Hakim Warrick , Syracuse


http://www.nba.com/blazers/news/Trail_Blazers_Hold_Another_Dra-141779-41.html


Maybe we can just continue to use this thread for all future draft work outs.


----------



## Schilly (Dec 30, 2002)

Interesting...Hakim Warick, Slated in the late teens early twenties at this point, Maybe Portland is really interested in grabbing that pick from Memphis. 

I like the potential of what Hakim could do as a backup at the 4 for Portland, which he is, though skinny. Him running with Telfair and the other young guys would be nice.


----------



## mediocre man (Feb 24, 2004)

Schilly said:


> Interesting...Hakim Warick, Slated in the late teens early twenties at this point, Maybe Portland is really interested in grabbing that pick from Memphis.
> 
> I like the potential of what Hakim could do as a backup at the 4 for Portland, which he is, though skinny. Him running with Telfair and the other young guys would be nice.




Actually Schilly I've read a couple of times that Hakim is more like the nightmare than the dream. An article out of NY said the Knicks weren't sure what else he could do besides run and jump. He is falling extremely fast, and might be available in the 2nd round.


----------



## Kmurph (May 7, 2003)

LOL...no MM I have read the exact opposite, that Warrick could likely climb into the lottery and maybe into the top 10.

NY said he was so-so in his workout, but I am more inclined to believe that they liked him and wre trying to downplay him....


----------



## BLAZER PROPHET (Jan 3, 2003)

Basden interests me as a second round pick. He seems to be a very good defenser with a touch of offense. Could be a very good role player when we finally dump DA.


----------



## Ukrainefan (Aug 1, 2003)

He does look interesting, Blazer Prophet, over 3 steals a game and 8.4 rebounds a game is amazing for a guard!


----------



## B_&_B (Feb 19, 2004)

Kmurph said:


> LOL...no MM I have read the exact opposite, that Warrick could likely climb into the lottery and maybe into the top 10.
> 
> NY said he was so-so in his workout, but I am more inclined to believe that they liked him and wre trying to downplay him....

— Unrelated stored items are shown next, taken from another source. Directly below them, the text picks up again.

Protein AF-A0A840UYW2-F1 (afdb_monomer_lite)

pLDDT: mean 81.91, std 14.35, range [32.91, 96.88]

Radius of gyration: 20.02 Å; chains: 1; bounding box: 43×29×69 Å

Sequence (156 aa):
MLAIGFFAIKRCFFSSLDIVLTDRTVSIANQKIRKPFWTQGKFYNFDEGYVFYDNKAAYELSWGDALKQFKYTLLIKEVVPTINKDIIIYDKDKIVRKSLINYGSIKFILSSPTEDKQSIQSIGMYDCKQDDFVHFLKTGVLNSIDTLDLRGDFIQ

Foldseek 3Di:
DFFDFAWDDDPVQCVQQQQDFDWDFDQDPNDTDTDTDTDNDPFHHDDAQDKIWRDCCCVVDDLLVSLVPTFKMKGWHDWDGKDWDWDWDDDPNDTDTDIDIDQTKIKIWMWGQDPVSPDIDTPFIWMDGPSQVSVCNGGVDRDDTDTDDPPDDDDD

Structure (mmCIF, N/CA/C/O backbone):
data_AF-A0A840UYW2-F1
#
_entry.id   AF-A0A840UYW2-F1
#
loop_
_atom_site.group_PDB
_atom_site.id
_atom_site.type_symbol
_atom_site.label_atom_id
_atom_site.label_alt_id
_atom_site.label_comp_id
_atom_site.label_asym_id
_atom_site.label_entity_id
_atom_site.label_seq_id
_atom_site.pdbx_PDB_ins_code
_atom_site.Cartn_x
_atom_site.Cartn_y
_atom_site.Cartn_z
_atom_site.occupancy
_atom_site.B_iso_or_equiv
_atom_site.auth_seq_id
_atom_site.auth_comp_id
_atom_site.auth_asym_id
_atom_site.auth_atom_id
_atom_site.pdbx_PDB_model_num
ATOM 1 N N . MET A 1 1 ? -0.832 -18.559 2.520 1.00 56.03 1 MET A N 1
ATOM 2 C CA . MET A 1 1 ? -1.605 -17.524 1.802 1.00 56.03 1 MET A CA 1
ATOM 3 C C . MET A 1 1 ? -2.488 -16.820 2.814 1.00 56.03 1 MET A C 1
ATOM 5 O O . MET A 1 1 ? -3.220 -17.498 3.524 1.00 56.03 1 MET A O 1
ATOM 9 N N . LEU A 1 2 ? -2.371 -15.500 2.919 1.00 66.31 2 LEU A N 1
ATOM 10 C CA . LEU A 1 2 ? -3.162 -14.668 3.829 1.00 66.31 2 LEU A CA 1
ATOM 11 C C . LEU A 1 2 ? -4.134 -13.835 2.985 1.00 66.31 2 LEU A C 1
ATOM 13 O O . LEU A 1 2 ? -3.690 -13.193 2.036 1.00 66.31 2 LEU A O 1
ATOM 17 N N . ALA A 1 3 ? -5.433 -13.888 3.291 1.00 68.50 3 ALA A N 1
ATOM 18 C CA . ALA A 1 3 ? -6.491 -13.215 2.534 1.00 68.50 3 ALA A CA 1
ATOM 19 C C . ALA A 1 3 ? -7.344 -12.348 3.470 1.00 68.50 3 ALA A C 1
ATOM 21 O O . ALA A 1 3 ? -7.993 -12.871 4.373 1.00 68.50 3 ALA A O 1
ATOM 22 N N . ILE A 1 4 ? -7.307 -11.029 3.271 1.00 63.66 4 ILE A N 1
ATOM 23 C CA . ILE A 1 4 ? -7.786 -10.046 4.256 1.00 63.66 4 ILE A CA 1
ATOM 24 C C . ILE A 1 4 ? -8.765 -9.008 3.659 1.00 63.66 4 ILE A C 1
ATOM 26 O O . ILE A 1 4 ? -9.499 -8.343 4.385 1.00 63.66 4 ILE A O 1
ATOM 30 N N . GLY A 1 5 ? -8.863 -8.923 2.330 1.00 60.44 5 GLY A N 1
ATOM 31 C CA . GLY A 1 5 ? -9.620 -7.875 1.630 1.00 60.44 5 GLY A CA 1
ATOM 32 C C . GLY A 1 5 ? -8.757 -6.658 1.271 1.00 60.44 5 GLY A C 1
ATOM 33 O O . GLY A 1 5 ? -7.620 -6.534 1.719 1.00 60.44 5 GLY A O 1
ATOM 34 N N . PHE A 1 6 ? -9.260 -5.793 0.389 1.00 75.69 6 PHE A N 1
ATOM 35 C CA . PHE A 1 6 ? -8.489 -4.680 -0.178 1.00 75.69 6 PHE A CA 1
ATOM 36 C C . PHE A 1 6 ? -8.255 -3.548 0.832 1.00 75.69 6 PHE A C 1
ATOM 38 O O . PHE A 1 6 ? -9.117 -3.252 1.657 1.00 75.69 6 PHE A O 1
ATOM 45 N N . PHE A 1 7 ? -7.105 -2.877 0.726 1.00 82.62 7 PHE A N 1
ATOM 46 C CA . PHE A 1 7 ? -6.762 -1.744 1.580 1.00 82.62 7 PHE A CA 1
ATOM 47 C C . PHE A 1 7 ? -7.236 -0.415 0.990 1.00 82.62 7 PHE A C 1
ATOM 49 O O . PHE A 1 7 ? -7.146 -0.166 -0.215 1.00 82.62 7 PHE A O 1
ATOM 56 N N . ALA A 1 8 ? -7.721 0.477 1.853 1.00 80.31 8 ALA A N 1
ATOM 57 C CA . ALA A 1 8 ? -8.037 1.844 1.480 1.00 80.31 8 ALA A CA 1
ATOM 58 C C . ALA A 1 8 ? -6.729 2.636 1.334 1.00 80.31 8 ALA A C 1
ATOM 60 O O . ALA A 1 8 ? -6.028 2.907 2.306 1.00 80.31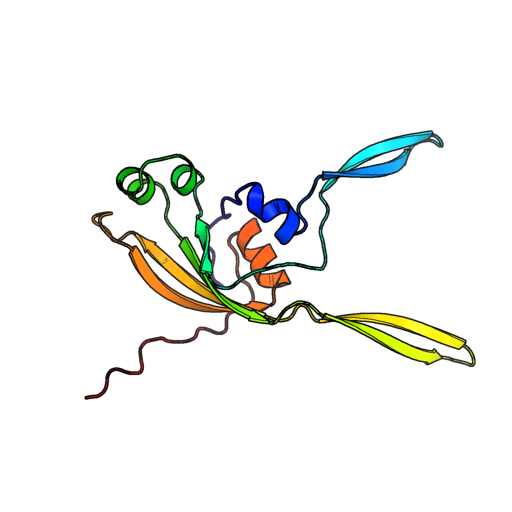 8 ALA A O 1
ATOM 61 N N . ILE A 1 9 ? -6.399 3.036 0.106 1.00 78.12 9 ILE A N 1
ATOM 62 C CA . ILE A 1 9 ? -5.203 3.837 -0.171 1.00 78.12 9 ILE A CA 1
ATOM 63 C C . ILE A 1 9 ? -5.588 5.318 -0.167 1.00 78.12 9 ILE A C 1
ATOM 65 O O . ILE A 1 9 ? -6.377 5.778 -0.996 1.00 78.12 9 ILE A O 1
ATOM 69 N N . LYS A 1 10 ? -5.007 6.095 0.751 1.00 76.38 10 LYS A N 1
ATOM 70 C CA . LYS A 1 10 ? -5.181 7.553 0.773 1.00 76.38 10 LYS A CA 1
ATOM 71 C C . LYS A 1 10 ? -4.491 8.188 -0.439 1.00 76.38 10 LYS A C 1
ATOM 73 O O . LYS A 1 10 ? -3.391 7.789 -0.812 1.00 76.38 10 LYS A O 1
ATOM 78 N N . ARG A 1 11 ? -5.098 9.235 -1.015 1.00 74.06 11 ARG A N 1
ATOM 79 C CA . ARG A 1 11 ? -4.582 9.930 -2.216 1.00 74.06 11 ARG A CA 1
ATOM 80 C C . ARG A 1 11 ? -3.127 10.394 -2.099 1.00 74.06 11 ARG A C 1
ATOM 82 O O . ARG A 1 11 ? -2.434 10.429 -3.106 1.00 74.06 11 ARG A O 1
ATOM 89 N N . CYS A 1 12 ? -2.653 10.724 -0.896 1.00 72.38 12 CYS A N 1
ATOM 90 C CA . CYS A 1 12 ? -1.257 11.118 -0.677 1.00 72.38 12 CYS A CA 1
ATOM 91 C C . CYS A 1 12 ? -0.252 10.009 -1.024 1.00 72.38 12 CYS A C 1
ATOM 93 O O . CYS A 1 12 ? 0.876 10.320 -1.381 1.00 72.38 12 CYS A O 1
ATOM 95 N N . PHE A 1 13 ? -0.663 8.739 -0.983 1.00 73.75 13 PHE A N 1
ATOM 96 C CA . PHE A 1 13 ? 0.181 7.605 -1.355 1.00 73.75 13 PHE A CA 1
ATOM 97 C C . PHE A 1 13 ? 0.121 7.269 -2.848 1.00 73.75 13 PHE A C 1
ATOM 99 O O . PHE A 1 13 ? 0.866 6.411 -3.297 1.00 73.75 13 PHE A O 1
ATOM 106 N N . PHE A 1 14 ? -0.737 7.916 -3.645 1.00 77.25 14 PHE A N 1
ATOM 107 C CA . PHE A 1 14 ? -0.906 7.550 -5.058 1.00 77.25 14 PHE A CA 1
ATOM 108 C C . PHE A 1 14 ? 0.368 7.776 -5.867 1.00 77.25 14 PHE A C 1
ATOM 110 O O . PHE A 1 14 ? 0.732 6.920 -6.665 1.00 77.25 14 PHE A O 1
ATOM 117 N N . SER A 1 15 ? 1.069 8.885 -5.626 1.00 71.19 15 SER A N 1
ATOM 118 C CA . SER A 1 15 ? 2.361 9.146 -6.266 1.00 71.19 15 SER A CA 1
ATOM 119 C C . SER A 1 15 ? 3.413 8.129 -5.828 1.00 71.19 15 SER A C 1
ATOM 121 O O . SER A 1 15 ? 4.134 7.600 -6.666 1.00 71.19 15 SER A O 1
ATOM 123 N N . SER A 1 16 ? 3.470 7.815 -4.531 1.00 71.62 16 SER A N 1
ATOM 124 C CA . SER A 1 16 ? 4.452 6.883 -3.969 1.00 71.62 16 SER A CA 1
ATOM 125 C C . SER A 1 16 ? 4.213 5.437 -4.417 1.00 71.62 16 SER A C 1
ATOM 127 O O . SER A 1 16 ? 5.156 4.689 -4.635 1.00 71.62 16 SER A O 1
ATOM 129 N N . LEU A 1 17 ? 2.959 5.045 -4.634 1.00 71.88 17 LEU A N 1
ATOM 130 C CA . LEU A 1 17 ? 2.592 3.725 -5.155 1.00 71.88 17 LEU A CA 1
ATOM 131 C C . LEU A 1 17 ? 2.564 3.670 -6.691 1.00 71.88 17 LEU A C 1
ATOM 133 O O . LEU A 1 17 ? 2.226 2.626 -7.250 1.00 71.88 17 LEU A O 1
ATOM 137 N N . ASP A 1 18 ? 2.868 4.791 -7.352 1.00 71.62 18 ASP A N 1
ATOM 138 C CA . ASP A 1 18 ? 2.711 5.007 -8.792 1.00 71.62 18 ASP A CA 1
ATOM 139 C C . ASP A 1 18 ? 1.362 4.468 -9.315 1.00 71.62 18 ASP A C 1
ATOM 141 O O . ASP A 1 18 ? 1.284 3.653 -10.239 1.00 71.62 18 ASP A O 1
ATOM 145 N N . ILE A 1 19 ? 0.290 4.910 -8.647 1.00 65.81 19 ILE A N 1
ATOM 146 C CA . ILE A 1 19 ? -1.121 4.681 -8.985 1.00 65.81 19 ILE A CA 1
ATOM 147 C C . ILE A 1 19 ? -1.727 6.040 -9.354 1.00 65.81 19 ILE A C 1
ATOM 149 O O . ILE A 1 19 ? -2.554 6.603 -8.634 1.00 65.81 19 ILE A O 1
ATOM 153 N N . VAL A 1 20 ? -1.281 6.610 -10.471 1.00 64.25 20 VAL A N 1
ATOM 154 C CA . VAL A 1 20 ? -1.722 7.925 -10.955 1.00 64.25 20 VAL A CA 1
ATOM 155 C C . VAL A 1 20 ? -2.412 7.762 -12.306 1.00 64.25 20 VAL A C 1
ATOM 157 O O . VAL A 1 20 ? -1.962 7.011 -13.166 1.00 64.25 20 VAL A O 1
ATOM 160 N N . LEU A 1 21 ? -3.524 8.463 -12.530 1.00 65.25 21 LEU A N 1
ATOM 161 C CA . LEU A 1 21 ? -4.095 8.566 -13.873 1.00 65.25 21 LEU A CA 1
ATOM 162 C C . LEU A 1 21 ? -3.196 9.471 -14.716 1.00 65.25 21 LEU A C 1
ATOM 164 O O . LEU A 1 21 ? -3.075 10.661 -14.441 1.00 65.25 21 LEU A O 1
ATOM 168 N N . THR A 1 22 ? -2.573 8.906 -15.745 1.00 68.88 22 THR A N 1
ATOM 169 C CA . THR A 1 22 ? -1.779 9.656 -16.722 1.00 68.88 22 THR A CA 1
ATOM 170 C C . THR A 1 22 ? -2.443 9.587 -18.087 1.00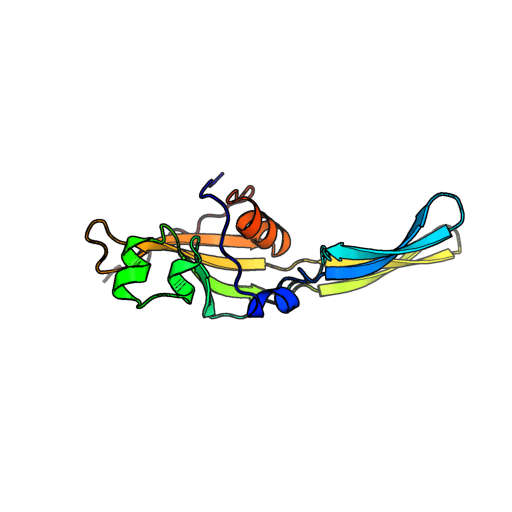 68.88 22 THR A C 1
ATOM 172 O O . THR A 1 22 ? -2.929 8.534 -18.508 1.00 68.88 22 THR A O 1
ATOM 175 N N . ASP A 1 23 ? -2.473 10.713 -18.797 1.00 79.56 23 ASP A N 1
ATOM 176 C CA . ASP A 1 23 ? -2.998 10.750 -20.157 1.00 79.56 23 ASP A CA 1
ATOM 177 C C . ASP A 1 23 ? -2.066 9.983 -21.092 1.00 79.56 23 ASP A C 1
ATOM 179 O O . ASP A 1 23 ? -0.916 10.368 -21.316 1.00 79.56 23 ASP A O 1
ATOM 183 N N . ARG A 1 24 ? -2.576 8.905 -21.690 1.00 75.31 24 ARG A N 1
ATOM 184 C CA . ARG A 1 24 ? -1.883 8.192 -22.764 1.00 75.31 24 ARG A CA 1
ATOM 185 C C . ARG A 1 24 ? -2.593 8.412 -24.084 1.00 75.31 24 ARG A C 1
ATOM 187 O O . ARG A 1 24 ? -3.819 8.466 -24.164 1.00 75.31 24 ARG A O 1
ATOM 194 N N . THR A 1 25 ? -1.793 8.533 -25.138 1.00 85.19 25 THR A N 1
ATOM 195 C CA . THR A 1 25 ? -2.307 8.606 -26.504 1.00 85.19 25 THR A CA 1
ATOM 196 C C . THR A 1 25 ? -2.501 7.191 -27.024 1.00 85.19 25 THR A C 1
ATOM 198 O O . THR A 1 25 ? -1.544 6.424 -27.099 1.00 85.19 25 THR A O 1
ATOM 201 N N . VAL A 1 26 ? -3.733 6.855 -27.389 1.00 84.50 26 VAL A N 1
ATOM 202 C CA . VAL A 1 26 ? -4.100 5.566 -27.981 1.00 84.50 26 VAL A CA 1
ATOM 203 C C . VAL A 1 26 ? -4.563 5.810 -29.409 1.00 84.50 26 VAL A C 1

I've also read a few reports that Warrick might jump into the lottery.

Here's one from C.Ford:


> Hakim Warrick is ranked too low
> We have Hakim Warrick currently ranked as the 18th-best prospect in the draft. However, a number of NBA scouts and GMs said on Wednesday and Thursday that they believed Warrick could go as high as No. 5 and would be in the late lottery at worst.
> That's somewhat at odds with what scouts have been telling us throughout the year. For the past two years, most scouts have seen Warrick as a long, skinny, athletic tweener with decent offensive skills. That Warrick, despite his length and jumping ability, isn't a shot blocker has hurt his stock.
> 
> ...


----------



## DrewFix (Feb 9, 2004)

hey, i just thought of something, where the hell has natebishop (sorry about the spelling?) been? shouldnpt he have some insight into all this draft workout biz?


----------



## Kmurph (May 7, 2003)

I read that too B&B...how about this comment



> We have Hakim Warrick currently ranked as the 18th-best prospect in the draft. However, a number of NBA scouts and GMs said on Wednesday and Thursday that they believed Warrick *could go as high as No. 5 * and would be in the late lottery at worst.
> That's somewhat at odds with what scouts have been telling us throughout the year. For the past two years, most scouts have seen Warrick as a long, skinny, athletic tweener with decent offensive skills. That Warrick, despite his length and jumping ability, isn't a shot blocker has hurt his stock.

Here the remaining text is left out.